Participation Criteria

Eligibility Criteria

• Ages Eligible for Study: 51 years to 81 years (Adult, Older Adult)
• Accepts Healthy Volunteers: No
• Genders Eligible for Study: All

Description

Inclusion Criteria

Patients meeting all of the following inclusion criteria should be considered for admission to the study:

1. MMSE ≥ 19
2. ≥ 55 and ≤ 85 years old at Screening

3. Meet criteria for at least one of the following Stages of Early Alzheimer's Disease as defined below:

   Stage 3 AD (MCI due to AD)

   1. CDR Global score = 0.5, with

      • 0.5 on memory box score; and
      • 0.5 on at least one of the following functional measures: community affairs, home & hobbies, or personal care
   2. MMSE ≥ 24

   Stage 4 AD (Mild AD):

   1. CDR Global score = 1, with

      • 0.5 on memory box score; and
      • 0.5 on at least one of the following functional measures: community affairs, home & hobbies, or personal care; OR

   2. CDR Global score = 0.5, with

      • 0.5 on memory box score; and
      • 0.5 on at least one of the following functional measures: community affairs, home & hobbies, or personal care; and MMSE 19-23
4. ≥ 3 on at least one of the following Neuropsychiatric Inventory (NPI) behavioral areas: Agitation/Aggression, Depression/Dysphoria, Anxiety, Apathy/Indifference, Disinhibition, or Irritability/Lability, and total NPI score in these behavioral areas ≥ 6.
5. Total Body weight (bw) must be ≥50 kg and ≤110 kg and lean body mass (LBM) must be ≤ 85 kg at screening
6. Must be fluent in English
7. Must have a friend/family member who frequently spends time with the subject (≥10 hours per week), and is willing to serve as an informant, and accompany the subject to, and participate in, all clinic visits
8. Completion of at least 10 years of formal education (i.e., possess high school diploma, GED, or equivalent)
9. Hearing and Vision ability sufficient to complete neurocognitive testing
10. Be able and willing to collect urine (at home) for 12 hours the day prior to follow up visits (optional for Stage 4 patients).

Exclusion Criteria

Patients meeting any of the following exclusion criteria will not be enrolled in the study:

Exclusions to rule out subjects with cognitive impairment likely due to something other than AD:

1. Known negative biomarker for brain amyloid pathology as indicated by either amyloid PET or CSF assessment or both
2. Stroke or Transient Ischemic Attack (TIA) or unexplained loss of consciousness in the past 1 year
3. Clinically significant psychiatric illness in past 6 months requiring hospitalization
4. Seizure in the past 3 years
5. Within 1 year before the screening or between screening and baseline, any of the following: myocardial infarction; moderate or severe congestive heart failure, New York Heart Association class III or IV; hospitalization for, or symptom of, unstable angina; syncope due to orthostatic hypotension or unexplained syncope; known significant structural heart disease (e.g., significant valvular disease, hypertrophic cardiomyopathy), or hospitalization for arrhythmia; congenital QT prolongation
6. Subject report of human immunodeficiency virus (HIV) infection
7. History of evidence of acute or sub-acute micro or macrohemorrhage, greater than 4 microhemorrhages, cortical infarct, or greater than one 1 lunar infarct
8. Alcohol or substance abuse in past 1 year
9. Untreated and/or uncontrolled hypothyroidism
10. Evidence of vascular dementia (Modified Hachinski Ischemia Scale score >5)
11. History of clinically important carotid or vertebrobasilar stenosis or plaque
12. Systemic chemotherapy in past 1 year
13. Diagnosis of Multiple Sclerosis

14. Unintentional rapid weight loss (>10% body weight within past 12 months)

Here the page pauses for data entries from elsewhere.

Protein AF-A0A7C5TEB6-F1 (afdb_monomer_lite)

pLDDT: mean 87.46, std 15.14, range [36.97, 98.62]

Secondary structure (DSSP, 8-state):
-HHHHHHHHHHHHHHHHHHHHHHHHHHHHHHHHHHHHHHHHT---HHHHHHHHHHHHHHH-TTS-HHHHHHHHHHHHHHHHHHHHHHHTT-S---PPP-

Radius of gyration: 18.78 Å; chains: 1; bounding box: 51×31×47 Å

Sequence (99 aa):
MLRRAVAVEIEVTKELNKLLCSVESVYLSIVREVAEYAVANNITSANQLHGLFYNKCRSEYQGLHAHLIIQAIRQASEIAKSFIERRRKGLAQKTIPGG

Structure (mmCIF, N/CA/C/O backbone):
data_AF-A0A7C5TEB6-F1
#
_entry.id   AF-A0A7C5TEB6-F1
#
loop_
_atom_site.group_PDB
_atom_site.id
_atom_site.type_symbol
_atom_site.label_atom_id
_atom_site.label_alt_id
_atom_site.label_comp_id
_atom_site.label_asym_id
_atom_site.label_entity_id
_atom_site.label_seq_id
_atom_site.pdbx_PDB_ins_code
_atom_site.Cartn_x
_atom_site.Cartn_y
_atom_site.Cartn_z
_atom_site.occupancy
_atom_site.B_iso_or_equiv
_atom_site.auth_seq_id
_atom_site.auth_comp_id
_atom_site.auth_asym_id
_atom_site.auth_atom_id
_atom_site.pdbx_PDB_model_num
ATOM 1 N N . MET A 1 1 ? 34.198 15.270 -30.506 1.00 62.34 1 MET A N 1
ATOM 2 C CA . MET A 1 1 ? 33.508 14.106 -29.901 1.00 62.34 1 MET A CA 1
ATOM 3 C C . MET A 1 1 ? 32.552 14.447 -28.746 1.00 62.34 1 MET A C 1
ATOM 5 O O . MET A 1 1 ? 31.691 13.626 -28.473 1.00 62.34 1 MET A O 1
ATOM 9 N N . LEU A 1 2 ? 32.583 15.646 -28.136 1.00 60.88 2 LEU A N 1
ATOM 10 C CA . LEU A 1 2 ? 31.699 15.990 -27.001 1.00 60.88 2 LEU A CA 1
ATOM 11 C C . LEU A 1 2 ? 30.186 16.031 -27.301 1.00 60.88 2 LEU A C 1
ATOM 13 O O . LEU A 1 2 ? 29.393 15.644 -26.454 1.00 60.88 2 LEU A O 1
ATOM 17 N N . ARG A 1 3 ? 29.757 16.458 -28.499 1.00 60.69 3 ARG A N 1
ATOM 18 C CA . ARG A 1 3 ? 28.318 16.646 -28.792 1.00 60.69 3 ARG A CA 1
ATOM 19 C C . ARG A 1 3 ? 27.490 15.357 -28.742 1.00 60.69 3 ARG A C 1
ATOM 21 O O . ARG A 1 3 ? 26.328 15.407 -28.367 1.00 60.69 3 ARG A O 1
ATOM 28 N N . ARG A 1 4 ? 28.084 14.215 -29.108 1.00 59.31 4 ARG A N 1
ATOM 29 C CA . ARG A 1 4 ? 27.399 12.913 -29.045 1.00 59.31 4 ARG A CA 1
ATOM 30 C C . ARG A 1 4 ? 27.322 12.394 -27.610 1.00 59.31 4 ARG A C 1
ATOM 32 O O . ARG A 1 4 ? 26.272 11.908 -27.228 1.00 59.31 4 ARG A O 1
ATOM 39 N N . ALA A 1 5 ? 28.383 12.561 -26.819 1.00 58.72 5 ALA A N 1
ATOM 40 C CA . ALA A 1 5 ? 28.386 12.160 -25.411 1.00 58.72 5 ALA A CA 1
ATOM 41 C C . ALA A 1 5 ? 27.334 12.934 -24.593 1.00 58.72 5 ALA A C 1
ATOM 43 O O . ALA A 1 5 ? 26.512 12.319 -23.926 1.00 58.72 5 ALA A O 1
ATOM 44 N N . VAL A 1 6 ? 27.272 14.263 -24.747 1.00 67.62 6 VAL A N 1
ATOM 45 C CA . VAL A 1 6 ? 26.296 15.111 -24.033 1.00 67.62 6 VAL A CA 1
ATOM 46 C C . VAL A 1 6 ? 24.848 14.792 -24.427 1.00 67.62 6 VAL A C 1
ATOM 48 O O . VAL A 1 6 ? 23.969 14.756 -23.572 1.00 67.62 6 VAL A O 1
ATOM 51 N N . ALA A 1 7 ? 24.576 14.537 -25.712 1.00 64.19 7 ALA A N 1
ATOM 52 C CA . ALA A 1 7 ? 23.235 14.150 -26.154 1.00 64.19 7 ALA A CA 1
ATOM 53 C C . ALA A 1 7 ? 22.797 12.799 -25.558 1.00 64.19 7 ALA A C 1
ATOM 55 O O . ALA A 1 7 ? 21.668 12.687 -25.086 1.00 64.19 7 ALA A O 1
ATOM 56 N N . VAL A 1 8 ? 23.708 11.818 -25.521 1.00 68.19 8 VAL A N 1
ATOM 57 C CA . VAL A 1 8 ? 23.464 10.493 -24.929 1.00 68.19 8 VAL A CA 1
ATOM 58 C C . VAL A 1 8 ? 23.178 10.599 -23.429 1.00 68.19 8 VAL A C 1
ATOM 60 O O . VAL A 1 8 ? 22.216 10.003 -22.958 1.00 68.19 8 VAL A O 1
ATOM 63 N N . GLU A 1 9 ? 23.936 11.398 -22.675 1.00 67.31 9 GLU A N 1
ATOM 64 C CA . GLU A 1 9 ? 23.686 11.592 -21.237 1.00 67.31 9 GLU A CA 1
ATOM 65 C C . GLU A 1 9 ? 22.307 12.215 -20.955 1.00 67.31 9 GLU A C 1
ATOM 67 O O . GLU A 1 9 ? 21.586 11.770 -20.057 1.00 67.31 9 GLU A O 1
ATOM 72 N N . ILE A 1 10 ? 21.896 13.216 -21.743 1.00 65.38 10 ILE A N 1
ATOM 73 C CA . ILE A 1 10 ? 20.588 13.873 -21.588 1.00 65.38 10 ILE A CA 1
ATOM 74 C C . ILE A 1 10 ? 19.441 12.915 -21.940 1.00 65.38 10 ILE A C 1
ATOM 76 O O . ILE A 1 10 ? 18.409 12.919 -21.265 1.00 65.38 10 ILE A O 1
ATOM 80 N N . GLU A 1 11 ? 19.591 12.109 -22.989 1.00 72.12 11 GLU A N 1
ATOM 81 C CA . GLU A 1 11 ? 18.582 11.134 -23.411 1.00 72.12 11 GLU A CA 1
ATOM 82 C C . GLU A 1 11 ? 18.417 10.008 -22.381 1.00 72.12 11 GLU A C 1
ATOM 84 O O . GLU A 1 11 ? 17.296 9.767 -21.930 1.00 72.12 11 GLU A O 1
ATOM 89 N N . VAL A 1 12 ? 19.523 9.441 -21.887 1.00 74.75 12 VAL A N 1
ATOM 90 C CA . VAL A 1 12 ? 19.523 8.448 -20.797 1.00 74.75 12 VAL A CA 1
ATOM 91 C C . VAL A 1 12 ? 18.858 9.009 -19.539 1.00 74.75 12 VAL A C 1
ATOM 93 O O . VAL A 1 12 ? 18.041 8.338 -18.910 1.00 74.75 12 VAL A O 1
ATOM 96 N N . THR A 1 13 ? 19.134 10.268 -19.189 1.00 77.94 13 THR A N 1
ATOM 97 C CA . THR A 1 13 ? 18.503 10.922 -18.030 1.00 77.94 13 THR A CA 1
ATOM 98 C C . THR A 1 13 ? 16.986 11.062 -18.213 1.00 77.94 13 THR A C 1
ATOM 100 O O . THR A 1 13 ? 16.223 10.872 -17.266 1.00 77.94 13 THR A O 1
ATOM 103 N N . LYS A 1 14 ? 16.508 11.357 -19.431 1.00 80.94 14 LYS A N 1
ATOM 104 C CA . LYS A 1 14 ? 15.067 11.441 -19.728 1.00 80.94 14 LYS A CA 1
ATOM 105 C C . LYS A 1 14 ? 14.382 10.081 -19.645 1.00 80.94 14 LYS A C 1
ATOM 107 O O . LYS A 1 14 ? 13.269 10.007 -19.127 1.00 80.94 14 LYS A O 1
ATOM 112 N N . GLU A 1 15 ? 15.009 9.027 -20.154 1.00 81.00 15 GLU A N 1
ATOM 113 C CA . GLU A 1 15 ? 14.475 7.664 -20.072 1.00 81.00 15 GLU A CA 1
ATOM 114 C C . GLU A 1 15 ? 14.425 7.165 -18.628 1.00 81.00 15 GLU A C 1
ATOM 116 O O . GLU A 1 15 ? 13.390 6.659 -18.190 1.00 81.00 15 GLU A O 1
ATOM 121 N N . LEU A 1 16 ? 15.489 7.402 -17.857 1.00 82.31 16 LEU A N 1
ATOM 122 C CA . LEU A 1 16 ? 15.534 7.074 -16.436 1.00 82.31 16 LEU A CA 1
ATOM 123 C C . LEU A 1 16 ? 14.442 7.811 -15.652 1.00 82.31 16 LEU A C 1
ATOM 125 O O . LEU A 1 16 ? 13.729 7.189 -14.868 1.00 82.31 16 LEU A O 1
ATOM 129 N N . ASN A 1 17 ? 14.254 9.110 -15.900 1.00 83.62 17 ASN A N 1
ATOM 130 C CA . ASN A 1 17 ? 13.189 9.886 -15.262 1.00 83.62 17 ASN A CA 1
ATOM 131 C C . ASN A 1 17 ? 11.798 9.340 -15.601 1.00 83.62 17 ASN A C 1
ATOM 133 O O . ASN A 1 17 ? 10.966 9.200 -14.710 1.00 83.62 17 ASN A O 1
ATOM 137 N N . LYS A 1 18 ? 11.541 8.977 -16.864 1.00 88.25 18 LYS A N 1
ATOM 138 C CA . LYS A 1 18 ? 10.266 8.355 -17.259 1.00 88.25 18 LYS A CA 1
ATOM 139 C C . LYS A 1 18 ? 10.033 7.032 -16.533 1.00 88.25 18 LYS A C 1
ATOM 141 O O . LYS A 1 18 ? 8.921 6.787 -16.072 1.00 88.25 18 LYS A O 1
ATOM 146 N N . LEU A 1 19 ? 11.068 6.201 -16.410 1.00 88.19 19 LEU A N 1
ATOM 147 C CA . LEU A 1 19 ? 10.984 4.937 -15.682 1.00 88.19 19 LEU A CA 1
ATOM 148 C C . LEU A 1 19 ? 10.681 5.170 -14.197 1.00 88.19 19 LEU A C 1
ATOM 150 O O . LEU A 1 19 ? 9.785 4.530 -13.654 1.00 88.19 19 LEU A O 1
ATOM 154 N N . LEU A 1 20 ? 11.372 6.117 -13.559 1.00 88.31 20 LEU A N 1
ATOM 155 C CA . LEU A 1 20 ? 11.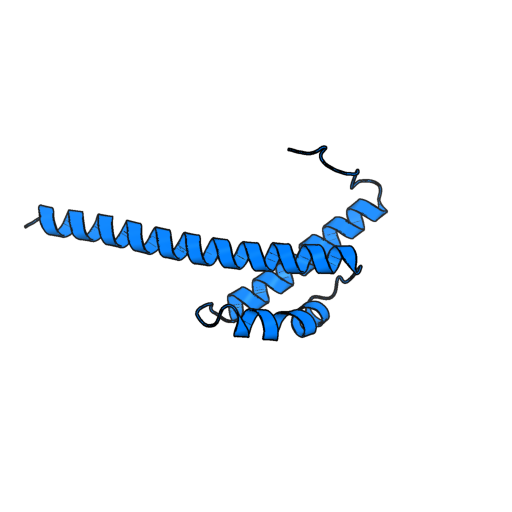133 6.485 -12.163 1.00 88.31 20 LEU A CA 1
ATOM 156 C C . LEU A 1 20 ? 9.704 6.994 -11.950 1.00 88.31 20 LEU A C 1
ATOM 158 O O . LEU A 1 20 ? 9.022 6.491 -11.062 1.00 88.31 20 LEU A O 1
ATOM 162 N N . CYS A 1 21 ? 9.212 7.900 -12.801 1.00 89.38 21 CYS A N 1
ATOM 163 C CA . CYS A 1 21 ? 7.827 8.375 -12.740 1.00 89.38 21 CYS A CA 1
ATOM 164 C C . CYS A 1 21 ? 6.815 7.241 -12.957 1.00 89.38 21 CYS A C 1
ATOM 166 O O . CYS A 1 21 ? 5.766 7.216 -12.316 1.00 89.38 21 CYS A O 1
ATOM 168 N N . SER A 1 22 ? 7.116 6.278 -13.834 1.00 90.19 22 SER A N 1
ATOM 169 C CA . SER A 1 22 ? 6.258 5.107 -14.035 1.00 90.19 22 SER A CA 1
ATOM 170 C C . SER A 1 22 ? 6.205 4.225 -12.787 1.00 90.19 22 SER A C 1
ATOM 172 O O . SER A 1 22 ? 5.125 3.771 -12.411 1.00 90.19 22 SER A O 1
ATOM 174 N N . VAL A 1 23 ? 7.346 3.985 -12.135 1.00 93.31 23 VAL A N 1
ATOM 175 C CA . VAL A 1 23 ? 7.415 3.215 -10.883 1.00 93.31 23 VAL A CA 1
ATOM 176 C C . VAL A 1 23 ? 6.682 3.945 -9.760 1.00 93.31 23 VAL A C 1
ATOM 178 O O . VAL A 1 23 ? 5.899 3.326 -9.041 1.00 93.31 23 VAL A O 1
ATOM 181 N N . GLU A 1 24 ? 6.890 5.255 -9.637 1.00 93.38 24 GLU A N 1
ATOM 182 C CA . GLU A 1 24 ? 6.202 6.109 -8.669 1.00 93.38 24 GLU A CA 1
ATOM 183 C C . GLU A 1 24 ? 4.683 6.069 -8.868 1.00 93.38 24 GLU A C 1
ATOM 185 O O . GLU A 1 24 ? 3.942 5.868 -7.908 1.00 93.38 24 GLU A O 1
ATOM 190 N N . SER A 1 25 ? 4.211 6.184 -10.112 1.00 94.81 25 SER A N 1
ATOM 191 C CA . SER A 1 25 ? 2.783 6.139 -10.432 1.00 94.81 25 SER A CA 1
ATOM 192 C C . SER A 1 25 ? 2.140 4.819 -9.999 1.00 94.81 25 SER A C 1
ATOM 194 O O . SER A 1 25 ? 1.101 4.831 -9.337 1.00 94.81 25 SER A O 1
ATOM 196 N N . VAL A 1 26 ? 2.785 3.684 -10.290 1.00 95.94 26 VAL A N 1
ATOM 197 C CA . VAL A 1 26 ? 2.303 2.366 -9.852 1.00 95.94 26 VAL A CA 1
ATOM 198 C C . VAL A 1 26 ? 2.318 2.253 -8.326 1.00 95.94 26 VAL A C 1
ATOM 200 O O . VAL A 1 26 ? 1.337 1.809 -7.730 1.00 95.94 26 VAL A O 1
ATOM 203 N N . TYR A 1 27 ? 3.403 2.680 -7.678 1.00 96.56 27 TYR A N 1
ATOM 204 C CA . TYR A 1 27 ? 3.524 2.648 -6.222 1.00 96.56 27 TYR A CA 1
ATOM 205 C C . TYR A 1 27 ? 2.397 3.444 -5.546 1.00 96.56 27 TYR A C 1
ATOM 207 O O . TYR A 1 27 ? 1.713 2.925 -4.663 1.00 96.56 27 TYR A O 1
ATOM 215 N N . LEU A 1 28 ? 2.147 4.675 -6.003 1.00 96.75 28 LEU A N 1
ATOM 216 C CA . LEU A 1 28 ? 1.074 5.529 -5.490 1.00 96.75 28 LEU A CA 1
ATOM 217 C C . LEU A 1 28 ? -0.319 4.949 -5.760 1.00 96.75 28 LEU A C 1
ATOM 219 O O . LEU A 1 28 ? -1.197 5.081 -4.906 1.00 96.75 28 LEU A O 1
ATOM 223 N N . SER A 1 29 ? -0.518 4.285 -6.903 1.00 97.12 29 SER A N 1
ATOM 224 C CA . SER A 1 29 ? -1.771 3.589 -7.219 1.00 97.12 29 SER A CA 1
ATOM 225 C C . SER A 1 29 ? -2.069 2.489 -6.200 1.00 97.12 29 SER A C 1
ATOM 227 O O . SER A 1 29 ? -3.151 2.471 -5.612 1.00 97.12 29 SER A O 1
ATOM 229 N N . ILE A 1 30 ? -1.080 1.638 -5.898 1.00 97.94 30 ILE A N 1
ATOM 230 C CA . ILE A 1 30 ? -1.218 0.574 -4.892 1.00 97.94 30 ILE A CA 1
ATOM 231 C C . ILE A 1 30 ? -1.518 1.176 -3.516 1.00 97.94 30 ILE A C 1
ATOM 233 O O . ILE A 1 30 ? -2.436 0.724 -2.833 1.00 97.94 30 ILE A O 1
ATOM 237 N N . VAL A 1 31 ? -0.774 2.210 -3.100 1.00 98.50 31 VAL A N 1
ATOM 238 C CA . VAL A 1 31 ? -1.003 2.868 -1.803 1.00 98.50 31 VAL A CA 1
ATOM 239 C C . VAL A 1 31 ? -2.433 3.393 -1.705 1.00 98.50 31 VAL A C 1
ATOM 241 O O . VAL A 1 31 ? -3.095 3.164 -0.693 1.00 98.50 31 VAL A O 1
ATOM 244 N N . ARG A 1 32 ? -2.918 4.079 -2.746 1.00 98.31 32 ARG A N 1
ATOM 245 C CA . ARG A 1 32 ? -4.267 4.650 -2.784 1.00 98.31 32 ARG A CA 1
ATOM 246 C C . ARG A 1 32 ? -5.335 3.564 -2.699 1.00 98.31 32 ARG A C 1
ATOM 248 O O . ARG A 1 32 ? -6.179 3.637 -1.811 1.00 98.31 32 ARG A O 1
ATOM 255 N N . GLU A 1 33 ? -5.275 2.560 -3.568 1.00 98.25 33 GLU A N 1
ATOM 256 C CA . GLU A 1 33 ? -6.277 1.491 -3.623 1.00 98.25 33 GLU A CA 1
ATOM 257 C C . GLU A 1 33 ? -6.368 0.739 -2.287 1.00 98.25 33 GLU A C 1
ATOM 259 O O . GLU A 1 33 ? -7.452 0.563 -1.723 1.00 98.25 33 GLU A O 1
ATOM 264 N N . VAL A 1 34 ? -5.217 0.344 -1.737 1.00 98.62 34 VAL A N 1
ATOM 265 C CA . VAL A 1 34 ? -5.158 -0.403 -0.477 1.00 98.62 34 VAL A CA 1
ATOM 266 C C . VAL A 1 34 ? -5.629 0.467 0.691 1.00 98.62 34 VAL A C 1
ATOM 268 O O . VAL A 1 34 ? -6.338 -0.030 1.564 1.00 98.62 34 VAL A O 1
ATOM 271 N N . ALA A 1 35 ? -5.279 1.759 0.720 1.00 98.44 35 ALA A N 1
ATOM 272 C CA . ALA A 1 35 ? -5.696 2.669 1.787 1.00 98.44 35 ALA A CA 1
ATOM 273 C C . ALA A 1 35 ? -7.205 2.946 1.747 1.00 98.44 35 ALA A C 1
ATOM 275 O O . ALA A 1 35 ? -7.856 2.930 2.792 1.00 98.44 35 ALA A O 1
ATOM 276 N N . GLU A 1 36 ? -7.776 3.162 0.560 1.00 98.25 36 GLU A N 1
ATOM 277 C CA . GLU A 1 36 ? -9.218 3.351 0.376 1.00 98.25 36 GLU A CA 1
ATOM 278 C C . GLU A 1 36 ? -9.990 2.110 0.839 1.00 98.25 36 GLU A C 1
ATOM 280 O O . GLU A 1 36 ? -10.918 2.224 1.647 1.00 98.25 36 GLU A O 1
ATOM 285 N N . TYR A 1 37 ? -9.545 0.916 0.433 1.00 98.44 37 TYR A N 1
ATOM 286 C CA . TYR A 1 37 ? -10.126 -0.343 0.896 1.00 98.44 37 TYR A CA 1
ATOM 287 C C . TYR A 1 37 ? -10.002 -0.514 2.416 1.00 98.44 37 TYR A C 1
ATOM 289 O O . TYR A 1 37 ? -10.978 -0.855 3.088 1.00 98.44 37 TYR A O 1
ATOM 297 N N . ALA A 1 38 ? -8.818 -0.265 2.976 1.00 98.38 38 ALA A N 1
ATOM 298 C CA . ALA A 1 38 ? -8.546 -0.385 4.404 1.00 98.38 38 ALA A CA 1
ATOM 299 C C . ALA A 1 38 ? -9.456 0.531 5.239 1.00 98.38 38 ALA A C 1
ATOM 301 O O . ALA A 1 38 ? -10.046 0.090 6.226 1.00 98.38 38 ALA A O 1
ATOM 302 N N . VAL A 1 39 ? -9.637 1.783 4.810 1.00 97.12 39 VAL A N 1
ATOM 303 C CA . VAL A 1 39 ? -10.528 2.753 5.462 1.00 97.12 39 VAL A CA 1
ATOM 304 C C . VAL A 1 39 ? -11.995 2.348 5.341 1.00 97.12 39 VAL A C 1
ATOM 306 O O . VAL A 1 39 ? -12.725 2.443 6.328 1.00 97.12 39 VAL A O 1
ATOM 309 N N . ALA A 1 40 ? -12.438 1.906 4.161 1.00 97.12 40 ALA A N 1
ATOM 310 C CA . ALA A 1 40 ? -13.822 1.491 3.934 1.00 97.12 40 ALA A CA 1
ATOM 311 C C . ALA A 1 40 ? -14.208 0.268 4.783 1.00 97.12 40 ALA A C 1
ATOM 313 O O . ALA A 1 40 ? -15.330 0.190 5.279 1.00 97.12 40 ALA A O 1
ATOM 314 N N . ASN A 1 41 ? -13.261 -0.647 5.003 1.00 97.50 41 ASN A N 1
ATOM 315 C CA . ASN A 1 41 ? -13.479 -1.901 5.726 1.00 97.50 41 ASN A CA 1
ATOM 316 C C . ASN A 1 41 ? -12.983 -1.878 7.182 1.00 97.50 41 ASN A C 1
ATOM 318 O O . ASN A 1 41 ? -13.070 -2.891 7.869 1.00 97.50 41 ASN A O 1
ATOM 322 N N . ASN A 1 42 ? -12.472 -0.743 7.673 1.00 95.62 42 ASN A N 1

    Exclusions to rule out subjects with potential issues absorbing or metabolizing MMFS:

15. Poor kidney function; corrected estimated glomerular filtration rate (eGFRcorr) < 40 mL/min/m2

16. History of significant gastrointestinal disorder, such as chronic Diarrhea, irritable bowel syndrome, ulcerative colitis, Chron's disease, etc.

    Exclusions to rule out subjects with sleeping problems not related to CNS disorder:

17. Diagnosed with apnea/hypopnea but not using Continuous Positive Airway Pressure (CPAP) or Bilevel Positive Airway Pressure (BIPAP). If diagnosed with apnea/hypopnea, subject must maintain use of device throughout study

18. Untreated nocturia that affects sleep

    Exclusions to rule out subjects with conditions that could affect their safety:

19. Females of child-bearing potential, as defined as menstruation within past 12 months or not surgically sterile.
20. Systolic blood pressure > 150 mm Hg

21. An affirmative response on the C-SSRS, indicating suicidal ideation with intent, with or without a plan or method, or suicidal behavior, in the past 6 months.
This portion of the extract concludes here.